Duxiaoman-DI's XuanYuan2-70B-Chat is a 70 billion parameter instruction-tuned model, building upon the XuanYuan-70B base. It has undergone extensive continued pre-training with high-quality data, instruction fine-tuning, and reinforcement learning with human feedback (RLHF) to align better with human preferences.

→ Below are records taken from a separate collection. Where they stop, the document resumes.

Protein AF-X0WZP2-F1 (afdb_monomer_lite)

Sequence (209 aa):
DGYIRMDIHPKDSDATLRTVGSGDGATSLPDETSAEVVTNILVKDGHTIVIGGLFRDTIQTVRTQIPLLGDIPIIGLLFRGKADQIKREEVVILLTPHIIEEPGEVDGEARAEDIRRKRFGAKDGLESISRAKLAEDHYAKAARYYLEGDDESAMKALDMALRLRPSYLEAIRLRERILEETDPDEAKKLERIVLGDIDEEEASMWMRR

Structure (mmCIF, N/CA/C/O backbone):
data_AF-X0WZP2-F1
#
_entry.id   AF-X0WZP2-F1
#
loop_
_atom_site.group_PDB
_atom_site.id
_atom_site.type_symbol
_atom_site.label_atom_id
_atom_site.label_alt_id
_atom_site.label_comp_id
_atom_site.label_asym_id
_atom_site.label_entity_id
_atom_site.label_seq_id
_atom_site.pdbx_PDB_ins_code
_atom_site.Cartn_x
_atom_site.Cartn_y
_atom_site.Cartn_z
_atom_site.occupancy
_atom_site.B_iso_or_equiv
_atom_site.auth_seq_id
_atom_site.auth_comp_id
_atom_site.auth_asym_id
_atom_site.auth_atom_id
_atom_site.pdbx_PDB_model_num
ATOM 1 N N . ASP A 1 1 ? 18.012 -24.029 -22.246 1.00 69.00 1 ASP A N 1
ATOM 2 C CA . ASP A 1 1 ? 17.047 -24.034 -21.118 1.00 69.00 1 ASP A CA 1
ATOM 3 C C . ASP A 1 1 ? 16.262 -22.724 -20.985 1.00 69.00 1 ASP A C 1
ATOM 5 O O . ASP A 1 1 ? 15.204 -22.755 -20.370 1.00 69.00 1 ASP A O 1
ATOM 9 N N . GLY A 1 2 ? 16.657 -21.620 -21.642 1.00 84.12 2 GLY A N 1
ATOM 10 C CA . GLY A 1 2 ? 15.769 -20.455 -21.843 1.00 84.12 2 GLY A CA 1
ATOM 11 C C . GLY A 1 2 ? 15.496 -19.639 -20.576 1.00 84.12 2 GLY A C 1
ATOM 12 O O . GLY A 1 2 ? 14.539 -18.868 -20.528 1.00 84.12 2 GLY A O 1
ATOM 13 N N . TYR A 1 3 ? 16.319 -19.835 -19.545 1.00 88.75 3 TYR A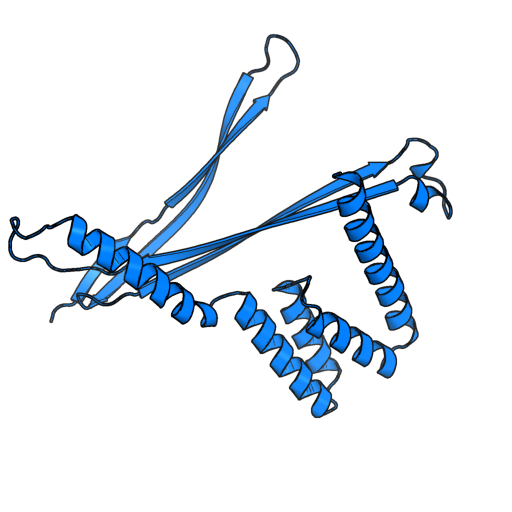 N 1
ATOM 14 C CA . TYR A 1 3 ? 16.321 -19.024 -18.337 1.00 88.75 3 TYR A CA 1
ATOM 15 C C . TYR A 1 3 ? 17.335 -17.892 -18.471 1.00 88.75 3 TYR A C 1
ATOM 17 O O . TYR A 1 3 ? 18.445 -18.078 -18.963 1.00 88.75 3 TYR A O 1
ATOM 25 N N . ILE A 1 4 ? 16.945 -16.724 -17.984 1.00 90.81 4 ILE A N 1
ATOM 26 C CA . ILE A 1 4 ? 17.703 -15.485 -18.010 1.00 90.81 4 ILE A CA 1
ATOM 27 C C . ILE A 1 4 ? 17.980 -15.122 -16.555 1.00 90.81 4 ILE A C 1
ATOM 29 O O . ILE A 1 4 ? 17.054 -14.944 -15.758 1.00 90.81 4 ILE A O 1
ATOM 33 N N . ARG A 1 5 ? 19.263 -15.054 -16.193 1.00 92.00 5 ARG A N 1
ATOM 34 C CA . ARG A 1 5 ? 19.696 -14.536 -14.893 1.00 92.00 5 ARG A CA 1
ATOM 35 C C . ARG A 1 5 ? 19.917 -13.035 -15.018 1.00 92.00 5 ARG A C 1
ATOM 37 O O . ARG A 1 5 ? 20.603 -12.604 -15.940 1.00 92.00 5 ARG A O 1
ATOM 44 N N . MET A 1 6 ? 19.366 -12.260 -14.093 1.00 90.62 6 MET A N 1
ATOM 45 C CA . MET A 1 6 ? 19.505 -10.805 -14.086 1.00 90.62 6 MET A CA 1
ATOM 46 C C . MET A 1 6 ? 19.857 -10.301 -12.693 1.00 90.62 6 MET A C 1
ATOM 48 O O . MET A 1 6 ? 19.260 -10.733 -11.708 1.00 90.62 6 MET A O 1
ATOM 52 N N . ASP A 1 7 ? 20.789 -9.355 -12.647 1.00 91.50 7 ASP A N 1
ATOM 53 C CA . ASP A 1 7 ? 21.054 -8.502 -11.493 1.00 91.50 7 ASP A CA 1
ATOM 54 C C . ASP A 1 7 ? 20.377 -7.156 -11.738 1.00 91.50 7 ASP A C 1
ATOM 56 O O . ASP A 1 7 ? 20.742 -6.431 -12.667 1.00 91.50 7 ASP A O 1
ATOM 60 N N . ILE A 1 8 ? 19.348 -6.841 -10.950 1.00 86.50 8 ILE A N 1
ATOM 61 C CA . ILE A 1 8 ? 18.498 -5.669 -11.175 1.00 86.50 8 ILE A CA 1
ATOM 62 C C . ILE A 1 8 ? 18.526 -4.756 -9.956 1.00 86.50 8 ILE A C 1
ATOM 64 O O . ILE A 1 8 ? 18.347 -5.201 -8.819 1.00 86.50 8 ILE A O 1
ATOM 68 N N . HIS A 1 9 ? 18.700 -3.468 -10.245 1.00 89.00 9 HIS A N 1
ATOM 69 C CA . HIS A 1 9 ? 18.737 -2.377 -9.281 1.00 89.00 9 HIS A CA 1
ATOM 70 C C . HIS A 1 9 ? 17.682 -1.320 -9.649 1.00 89.00 9 HIS A C 1
ATOM 72 O O . HIS A 1 9 ? 18.046 -0.258 -10.161 1.00 89.00 9 HIS A O 1
ATOM 78 N N . PRO A 1 10 ? 16.369 -1.600 -9.528 1.00 81.00 10 PRO A N 1
ATOM 79 C CA . PRO A 1 10 ? 15.379 -0.577 -9.829 1.00 81.00 10 PRO A CA 1
ATOM 80 C C . PRO A 1 10 ? 15.459 0.549 -8.789 1.00 81.00 10 PRO A C 1
ATOM 82 O O . PRO A 1 10 ? 15.561 0.294 -7.586 1.00 81.00 10 PRO A O 1
ATOM 85 N N . LYS A 1 11 ? 15.391 1.786 -9.282 1.00 83.81 11 LYS A N 1
ATOM 86 C CA . LYS A 1 11 ? 15.351 3.015 -8.494 1.00 83.81 11 LYS A CA 1
ATOM 87 C C . LYS A 1 11 ? 14.177 3.866 -8.963 1.00 83.81 11 LYS A C 1
ATOM 89 O O . LYS A 1 11 ? 14.047 4.114 -10.159 1.00 83.81 11 LYS A O 1
ATOM 94 N N . ASP A 1 12 ? 13.368 4.320 -8.019 1.00 81.94 12 ASP A N 1
ATOM 95 C CA . ASP A 1 12 ? 12.349 5.351 -8.212 1.00 81.94 12 ASP A CA 1
ATOM 96 C C . ASP A 1 12 ? 12.686 6.531 -7.299 1.00 81.94 12 ASP A C 1
ATOM 98 O O . ASP A 1 12 ? 12.951 6.323 -6.114 1.00 81.94 12 ASP A O 1
ATOM 102 N N . SER A 1 13 ? 12.747 7.752 -7.827 1.00 82.00 13 SER A N 1
ATOM 103 C CA . SER A 1 13 ? 13.091 8.933 -7.031 1.00 82.00 13 SER A CA 1
ATOM 104 C C . SER A 1 13 ? 12.193 10.123 -7.331 1.00 82.00 13 SER A C 1
ATOM 106 O O . SER A 1 13 ? 11.823 10.381 -8.474 1.00 82.00 13 SER A O 1
ATOM 108 N N . ASP A 1 14 ? 11.871 10.855 -6.269 1.00 82.94 14 ASP A N 1
ATOM 109 C CA . ASP A 1 14 ? 11.181 12.137 -6.307 1.00 82.94 14 ASP A CA 1
ATOM 110 C C . ASP A 1 14 ? 12.119 13.212 -5.746 1.00 82.94 14 ASP A C 1
ATOM 112 O O . ASP A 1 14 ? 12.878 12.958 -4.803 1.00 82.94 14 ASP A O 1
ATOM 116 N N . ALA A 1 15 ? 12.107 14.399 -6.350 1.00 84.06 15 ALA A N 1
ATOM 117 C CA . ALA A 1 15 ? 12.966 15.506 -5.956 1.00 84.06 15 ALA A CA 1
ATOM 118 C C . ALA A 1 15 ? 12.118 16.731 -5.620 1.00 84.06 15 ALA A C 1
ATOM 120 O O . ALA A 1 15 ? 11.349 17.222 -6.448 1.00 84.06 15 ALA A O 1
ATOM 121 N N . THR A 1 16 ? 12.309 17.267 -4.418 1.00 85.50 16 THR A N 1
ATOM 122 C CA . THR A 1 16 ? 11.648 18.490 -3.964 1.00 85.50 16 THR A CA 1
ATOM 123 C C . THR A 1 16 ? 12.684 19.563 -3.670 1.00 85.50 16 THR A C 1
ATOM 125 O O . THR A 1 16 ? 13.804 19.287 -3.249 1.00 85.50 16 THR A O 1
ATOM 128 N N . LEU A 1 17 ? 12.336 20.818 -3.932 1.00 86.69 17 LEU A N 1
ATOM 129 C CA . LEU A 1 17 ? 13.202 21.943 -3.612 1.00 86.69 17 LEU A CA 1
ATOM 130 C C . LEU A 1 17 ? 12.882 22.435 -2.201 1.00 86.69 17 LEU A C 1
ATOM 132 O O . LEU A 1 17 ? 11.805 22.978 -1.952 1.00 86.69 17 LEU A O 1
ATOM 136 N N . ARG A 1 18 ? 13.829 22.273 -1.277 1.00 83.69 18 ARG A N 1
ATOM 137 C CA . ARG A 1 18 ? 13.733 22.780 0.089 1.00 83.69 18 ARG A CA 1
ATOM 138 C C . ARG A 1 18 ? 14.429 24.130 0.198 1.00 83.69 18 ARG A C 1
ATOM 140 O O . ARG A 1 18 ? 15.655 24.221 0.176 1.00 83.69 18 ARG A O 1
ATOM 147 N N . THR A 1 19 ? 13.651 25.190 0.365 1.00 84.69 19 THR A N 1
ATOM 148 C CA . THR A 1 19 ? 14.192 26.531 0.618 1.00 84.69 19 THR A CA 1
ATOM 149 C C . THR A 1 19 ? 14.651 26.650 2.072 1.00 84.69 19 THR A C 1
ATOM 151 O O . THR A 1 19 ? 13.860 26.466 2.995 1.00 84.69 19 THR A O 1
ATOM 154 N N . VAL A 1 20 ? 15.931 26.958 2.285 1.00 82.19 20 VAL A N 1
ATOM 155 C CA . VAL A 1 20 ? 16.534 27.211 3.602 1.00 82.19 20 VAL A CA 1
ATOM 156 C C . VAL A 1 20 ? 17.034 28.654 3.687 1.00 82.19 20 VAL A C 1
ATOM 158 O O . VAL A 1 20 ? 17.770 29.128 2.822 1.00 82.19 20 VAL A O 1
ATOM 161 N N . GLY A 1 21 ? 16.630 29.349 4.753 1.00 81.19 21 GLY A N 1
ATOM 162 C CA . GLY A 1 21 ? 16.896 30.774 4.979 1.00 81.19 21 GLY A CA 1
ATOM 163 C C . GLY A 1 21 ? 15.647 31.648 4.814 1.00 81.19 21 GLY A C 1
ATOM 164 O O . GLY A 1 21 ? 14.625 31.196 4.304 1.00 81.19 21 GLY A O 1
ATOM 165 N N . SER A 1 22 ? 15.736 32.905 5.256 1.00 78.50 22 SER A N 1
ATOM 166 C CA . SER A 1 22 ? 14.649 33.891 5.180 1.00 78.50 22 SER A CA 1
ATOM 167 C C . SER A 1 22 ? 15.140 35.167 4.491 1.00 78.50 22 SER A C 1
ATOM 169 O O . SER A 1 22 ? 16.188 35.694 4.861 1.00 78.50 22 SER A O 1
ATOM 171 N N . GLY A 1 23 ? 14.375 35.683 3.522 1.00 76.94 23 GLY A N 1
ATOM 172 C CA . GLY A 1 23 ? 14.687 36.915 2.780 1.00 76.94 23 GLY A CA 1
ATOM 173 C C . GLY A 1 23 ? 15.515 36.701 1.504 1.00 76.94 23 GLY A C 1
ATOM 174 O O . GLY A 1 23 ? 15.561 35.600 0.965 1.00 76.94 23 GLY A O 1
ATOM 175 N N . ASP A 1 24 ? 16.185 37.760 1.040 1.00 75.56 24 ASP A N 1
ATOM 176 C CA . ASP A 1 24 ? 16.922 37.860 -0.244 1.00 75.56 24 ASP A CA 1
ATOM 177 C C . ASP A 1 24 ? 18.171 36.946 -0.357 1.00 75.56 24 ASP A C 1
ATOM 179 O O . ASP A 1 24 ? 18.881 36.958 -1.358 1.00 75.56 24 ASP A O 1
ATOM 183 N N . GLY A 1 25 ? 18.454 36.148 0.682 1.00 77.94 25 GLY A N 1
ATOM 184 C CA . GLY A 1 25 ? 19.529 35.146 0.737 1.00 77.94 25 GLY A CA 1
ATOM 185 C C . GLY A 1 25 ? 19.031 33.703 0.897 1.00 77.94 25 GLY A C 1
ATOM 186 O O . GLY A 1 25 ? 19.817 32.818 1.242 1.00 77.94 25 GLY A O 1
ATOM 187 N N . ALA A 1 26 ? 17.730 33.454 0.714 1.00 81.88 26 ALA A N 1
ATOM 188 C CA . ALA A 1 26 ? 17.165 32.113 0.792 1.00 81.88 26 ALA A CA 1
ATOM 189 C C . ALA A 1 26 ? 17.757 31.213 -0.307 1.00 81.88 26 ALA A C 1
ATOM 191 O O . ALA A 1 26 ? 17.697 31.529 -1.494 1.00 81.88 26 ALA A O 1
ATOM 192 N N . THR A 1 27 ? 18.340 30.084 0.093 1.00 83.56 27 THR A N 1
ATOM 193 C CA . THR A 1 27 ? 18.970 29.128 -0.825 1.00 83.56 27 THR A CA 1
ATOM 194 C C . THR A 1 27 ? 18.053 27.925 -1.001 1.00 83.56 27 THR A C 1
ATOM 196 O O . THR A 1 27 ? 17.571 27.355 -0.024 1.00 83.56 27 THR A O 1
ATOM 199 N N . SER A 1 28 ? 17.800 27.531 -2.247 1.00 85.81 28 SER A N 1
ATOM 200 C CA . SER A 1 28 ? 17.031 26.326 -2.554 1.00 85.81 28 SER A CA 1
ATOM 201 C C . SER A 1 28 ? 17.968 25.121 -2.621 1.00 85.81 28 SER A C 1
ATOM 203 O O . SER A 1 28 ? 18.876 25.092 -3.450 1.00 85.81 28 SER A O 1
ATOM 205 N N . LEU A 1 29 ? 17.782 24.151 -1.725 1.00 87.31 29 LEU A N 1
ATOM 206 C CA . LEU A 1 29 ? 18.498 22.877 -1.738 1.00 87.31 29 LEU A CA 1
ATOM 207 C C . LEU A 1 29 ? 17.601 21.806 -2.369 1.00 87.31 29 LEU A C 1
ATOM 209 O O . LEU A 1 29 ? 16.456 21.664 -1.938 1.00 87.31 29 LEU A O 1
ATOM 213 N N . PRO A 1 30 ? 18.091 21.031 -3.348 1.00 88.12 30 PRO A N 1
ATOM 214 C CA . PRO A 1 30 ? 17.385 19.843 -3.799 1.00 88.12 30 PRO A CA 1
ATOM 215 C C . PRO A 1 30 ? 17.409 18.781 -2.693 1.00 88.12 30 PRO A C 1
ATOM 217 O O . PRO A 1 30 ? 18.460 18.488 -2.123 1.00 88.12 30 PRO A O 1
ATOM 220 N N . ASP A 1 31 ? 16.244 18.227 -2.395 1.00 88.38 31 ASP A N 1
ATOM 221 C CA . ASP A 1 31 ? 16.030 17.108 -1.484 1.00 88.38 31 ASP A CA 1
ATOM 222 C C . ASP A 1 31 ? 15.494 15.936 -2.319 1.00 88.38 31 ASP A C 1
ATOM 224 O O . ASP A 1 31 ? 14.469 16.073 -2.990 1.00 88.38 31 ASP A O 1
ATOM 228 N N . GLU A 1 32 ? 16.218 14.816 -2.347 1.00 87.31 32 GLU A N 1
ATOM 229 C CA . GLU A 1 32 ? 15.863 13.623 -3.127 1.00 87.31 32 GLU A CA 1
ATOM 230 C C . GLU A 1 32 ? 15.381 12.527 -2.177 1.00 87.31 32 GLU A C 1
ATOM 232 O O . GLU A 1 32 ? 16.115 12.079 -1.296 1.00 87.31 32 GLU A O 1
ATOM 237 N N . THR A 1 33 ? 14.163 12.042 -2.397 1.00 80.56 33 THR A N 1
ATOM 238 C CA . THR A 1 33 ? 13.660 10.825 -1.756 1.00 80.56 33 THR A CA 1
ATOM 239 C C . THR A 1 33 ? 13.625 9.713 -2.790 1.00 80.56 33 THR A C 1
ATOM 241 O O . THR A 1 33 ? 12.905 9.809 -3.781 1.00 80.56 33 THR A O 1
ATOM 244 N N . SER A 1 34 ? 14.378 8.638 -2.557 1.00 82.31 34 SER A N 1
ATOM 245 C CA . SER A 1 34 ? 14.439 7.498 -3.471 1.00 82.31 34 SER A CA 1
ATOM 246 C C . SER A 1 34 ? 14.063 6.176 -2.806 1.00 82.31 34 SER A C 1
ATOM 248 O O . SER A 1 34 ? 14.228 5.977 -1.603 1.00 82.31 34 SER A O 1
ATOM 250 N N . ALA A 1 35 ? 13.504 5.282 -3.612 1.00 75.19 35 ALA A N 1
ATOM 251 C CA . ALA A 1 35 ? 13.223 3.895 -3.301 1.00 75.19 35 ALA A CA 1
ATOM 252 C C . ALA A 1 35 ? 14.078 3.016 -4.215 1.00 75.19 35 ALA A C 1
ATOM 254 O O . ALA A 1 35 ? 13.956 3.082 -5.437 1.00 75.19 35 ALA A O 1
ATOM 255 N N . GLU A 1 36 ? 14.935 2.195 -3.616 1.00 79.19 36 GLU A N 1
ATOM 256 C CA . GLU A 1 36 ? 15.874 1.330 -4.327 1.00 79.19 36 GLU A CA 1
ATOM 257 C C . GLU A 1 36 ? 15.708 -0.118 -3.861 1.00 79.19 36 GLU A C 1
ATOM 259 O O . GLU A 1 36 ? 15.466 -0.388 -2.682 1.00 79.19 36 GLU A O 1
ATOM 264 N N . VAL A 1 37 ? 15.835 -1.063 -4.790 1.00 77.94 37 VAL A N 1
ATOM 265 C CA . VAL A 1 37 ? 15.799 -2.504 -4.507 1.00 77.94 37 VAL A CA 1
ATOM 266 C C . VAL A 1 37 ? 16.996 -3.160 -5.190 1.00 77.94 37 VAL A C 1
ATOM 268 O O . VAL A 1 37 ? 17.391 -2.743 -6.271 1.00 77.94 37 VAL A O 1
ATOM 271 N N . VAL A 1 38 ? 17.584 -4.190 -4.578 1.00 83.06 38 VAL A N 1
ATOM 272 C CA . VAL A 1 38 ? 18.700 -4.957 -5.158 1.00 83.06 38 VAL A CA 1
ATOM 273 C C . VAL A 1 38 ? 18.315 -6.426 -5.193 1.00 83.06 38 VAL A C 1
ATOM 275 O O . VAL A 1 38 ? 18.077 -7.021 -4.143 1.00 83.06 38 VAL A O 1
ATOM 278 N N . THR A 1 39 ? 18.219 -7.018 -6.386 1.00 84.00 39 THR A N 1
ATOM 279 C CA . THR A 1 39 ? 17.772 -8.414 -6.539 1.00 84.00 39 THR A CA 1
ATOM 280 C C . THR A 1 39 ? 18.536 -9.161 -7.628 1.00 84.00 39 THR A C 1
ATOM 282 O O . THR A 1 39 ? 18.800 -8.616 -8.698 1.00 84.00 39 THR A O 1
ATOM 285 N N . ASN A 1 40 ? 18.838 -10.437 -7.360 1.00 88.62 40 ASN A N 1
ATOM 286 C CA . ASN A 1 40 ? 19.273 -11.410 -8.363 1.00 88.62 40 ASN A CA 1
ATOM 287 C C . ASN A 1 40 ? 18.101 -12.348 -8.658 1.00 88.62 40 ASN A C 1
ATOM 289 O O . ASN A 1 40 ? 17.590 -13.007 -7.750 1.00 88.62 40 ASN A O 1
ATOM 293 N N . ILE A 1 41 ? 17.670 -12.404 -9.914 1.00 88.50 41 ILE A N 1
ATOM 294 C CA . ILE A 1 41 ? 16.517 -13.203 -10.340 1.00 88.50 41 ILE A CA 1
ATOM 295 C C . ILE A 1 41 ? 16.910 -14.177 -11.451 1.00 88.50 41 ILE A C 1
ATOM 297 O O . ILE A 1 41 ? 17.819 -13.915 -12.239 1.00 88.50 41 ILE A O 1
ATOM 301 N N . LEU A 1 42 ? 16.192 -15.298 -11.529 1.00 91.31 42 LEU A N 1
ATOM 302 C CA . LEU A 1 42 ? 16.267 -16.258 -12.627 1.00 91.31 42 LEU A CA 1
ATOM 303 C C . LEU A 1 42 ? 14.861 -16.434 -13.200 1.00 91.31 42 LEU A C 1
ATOM 305 O O . LEU A 1 42 ? 13.976 -16.948 -12.519 1.00 91.31 42 LEU A O 1
ATOM 309 N N . VAL A 1 43 ? 14.649 -15.992 -14.436 1.00 90.81 43 VAL A N 1
ATOM 310 C CA . VAL A 1 43 ? 13.317 -15.931 -15.055 1.00 90.81 43 VAL A CA 1
ATOM 311 C C . VAL A 1 43 ? 13.359 -16.571 -16.427 1.00 90.81 43 VAL A C 1
ATOM 313 O O . VAL A 1 43 ? 14.342 -16.440 -17.148 1.00 90.81 43 VAL A O 1
ATOM 316 N N . LYS A 1 44 ? 12.299 -1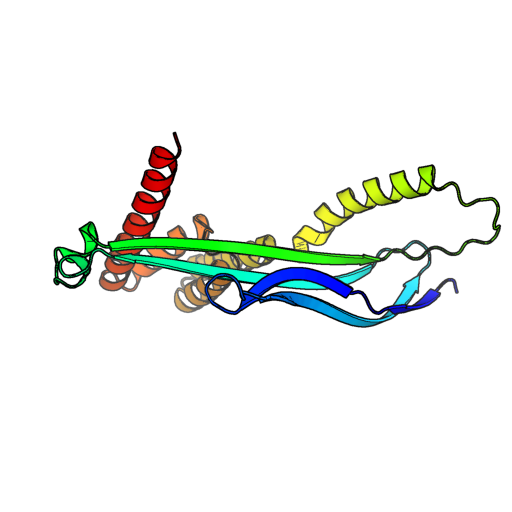7.283 -16.796 1.00 91.88 44 LYS A N 1
ATOM 317 C CA . LYS A 1 44 ? 12.178 -17.857 -18.133 1.00 91.88 44 LYS A CA 1
ATOM 318 C C . LYS A 1 44 ? 11.842 -16.768 -19.1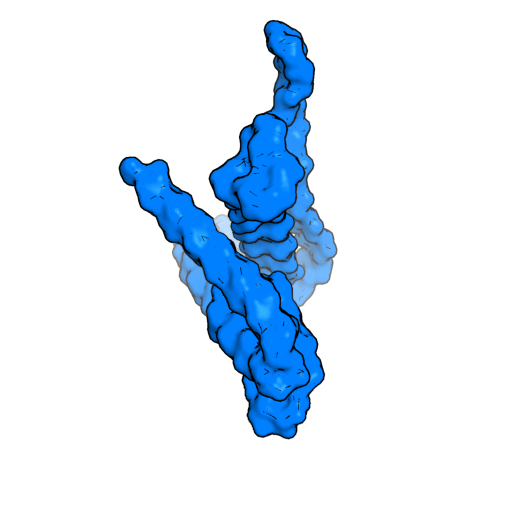52 1.00 91.88 44 LYS A C 1
ATOM 320 O O . LYS A 1 44 ? 11.065 -15.865 -18.855 1.00 91.88 44 LYS A O 1
ATOM 325 N N . ASP A 1 45 ? 12.386 -16.893 -20.354 1.00 90.06 45 ASP A N 1
ATOM 326 C CA . ASP A 1 45 ? 12.067 -16.020 -21.481 1.00 90.06 45 ASP A CA 1
ATOM 327 C C . ASP A 1 45 ? 10.546 -15.800 -21.648 1.00 90.06 45 ASP A C 1
ATOM 329 O O . ASP A 1 45 ? 9.744 -16.736 -21.528 1.00 90.06 45 ASP A O 1
ATOM 333 N N . GLY A 1 46 ? 10.143 -14.540 -21.824 1.00 86.06 46 GLY A N 1
ATOM 334 C CA . GLY A 1 46 ? 8.758 -14.104 -21.999 1.00 86.06 46 GLY A CA 1
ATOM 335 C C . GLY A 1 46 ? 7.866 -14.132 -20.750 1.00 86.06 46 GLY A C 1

Key Enhancements & Capabilities:

  • Improved General & Financial Performance: Significant advancements in overall capabilities, safety, and specialized financial domain understanding compared to its predecessor.
  • Extended Context Length: Supports a 16k token context window, enabling better processing of longer texts.
  • Optimized Training: Utilizes a novel data-bucketed dynamic pre-training method for efficiency and long-text modeling.
  • Quantized Versions: Available in 8-bit and 4-bit quantized versions to reduce hardware requirements, with 4-bit models showing substantial throughput gains (60.32 token/s) when used with vLLM.

Performance Highlights:

  • General Benchmarks: Achieves 72.7 on CEVAL and 72.7 on CMMLU, demonstrating enhanced Chinese language capabilities while maintaining English performance (70.8 MMLU).
  • Financial Benchmarks: Scores an average of 67.83 on the FinanceIQ benchmark, indicating improved financial knowledge and reasoning.

Ideal Use Cases:

  • Applications requiring strong general language understanding and generation.
  • Financial industry applications needing specialized knowledge and analysis.
  • Scenarios benefiting from longer context processing.
  • Deployments where optimized inference speed with quantized models (especially via vLLM) is crucial.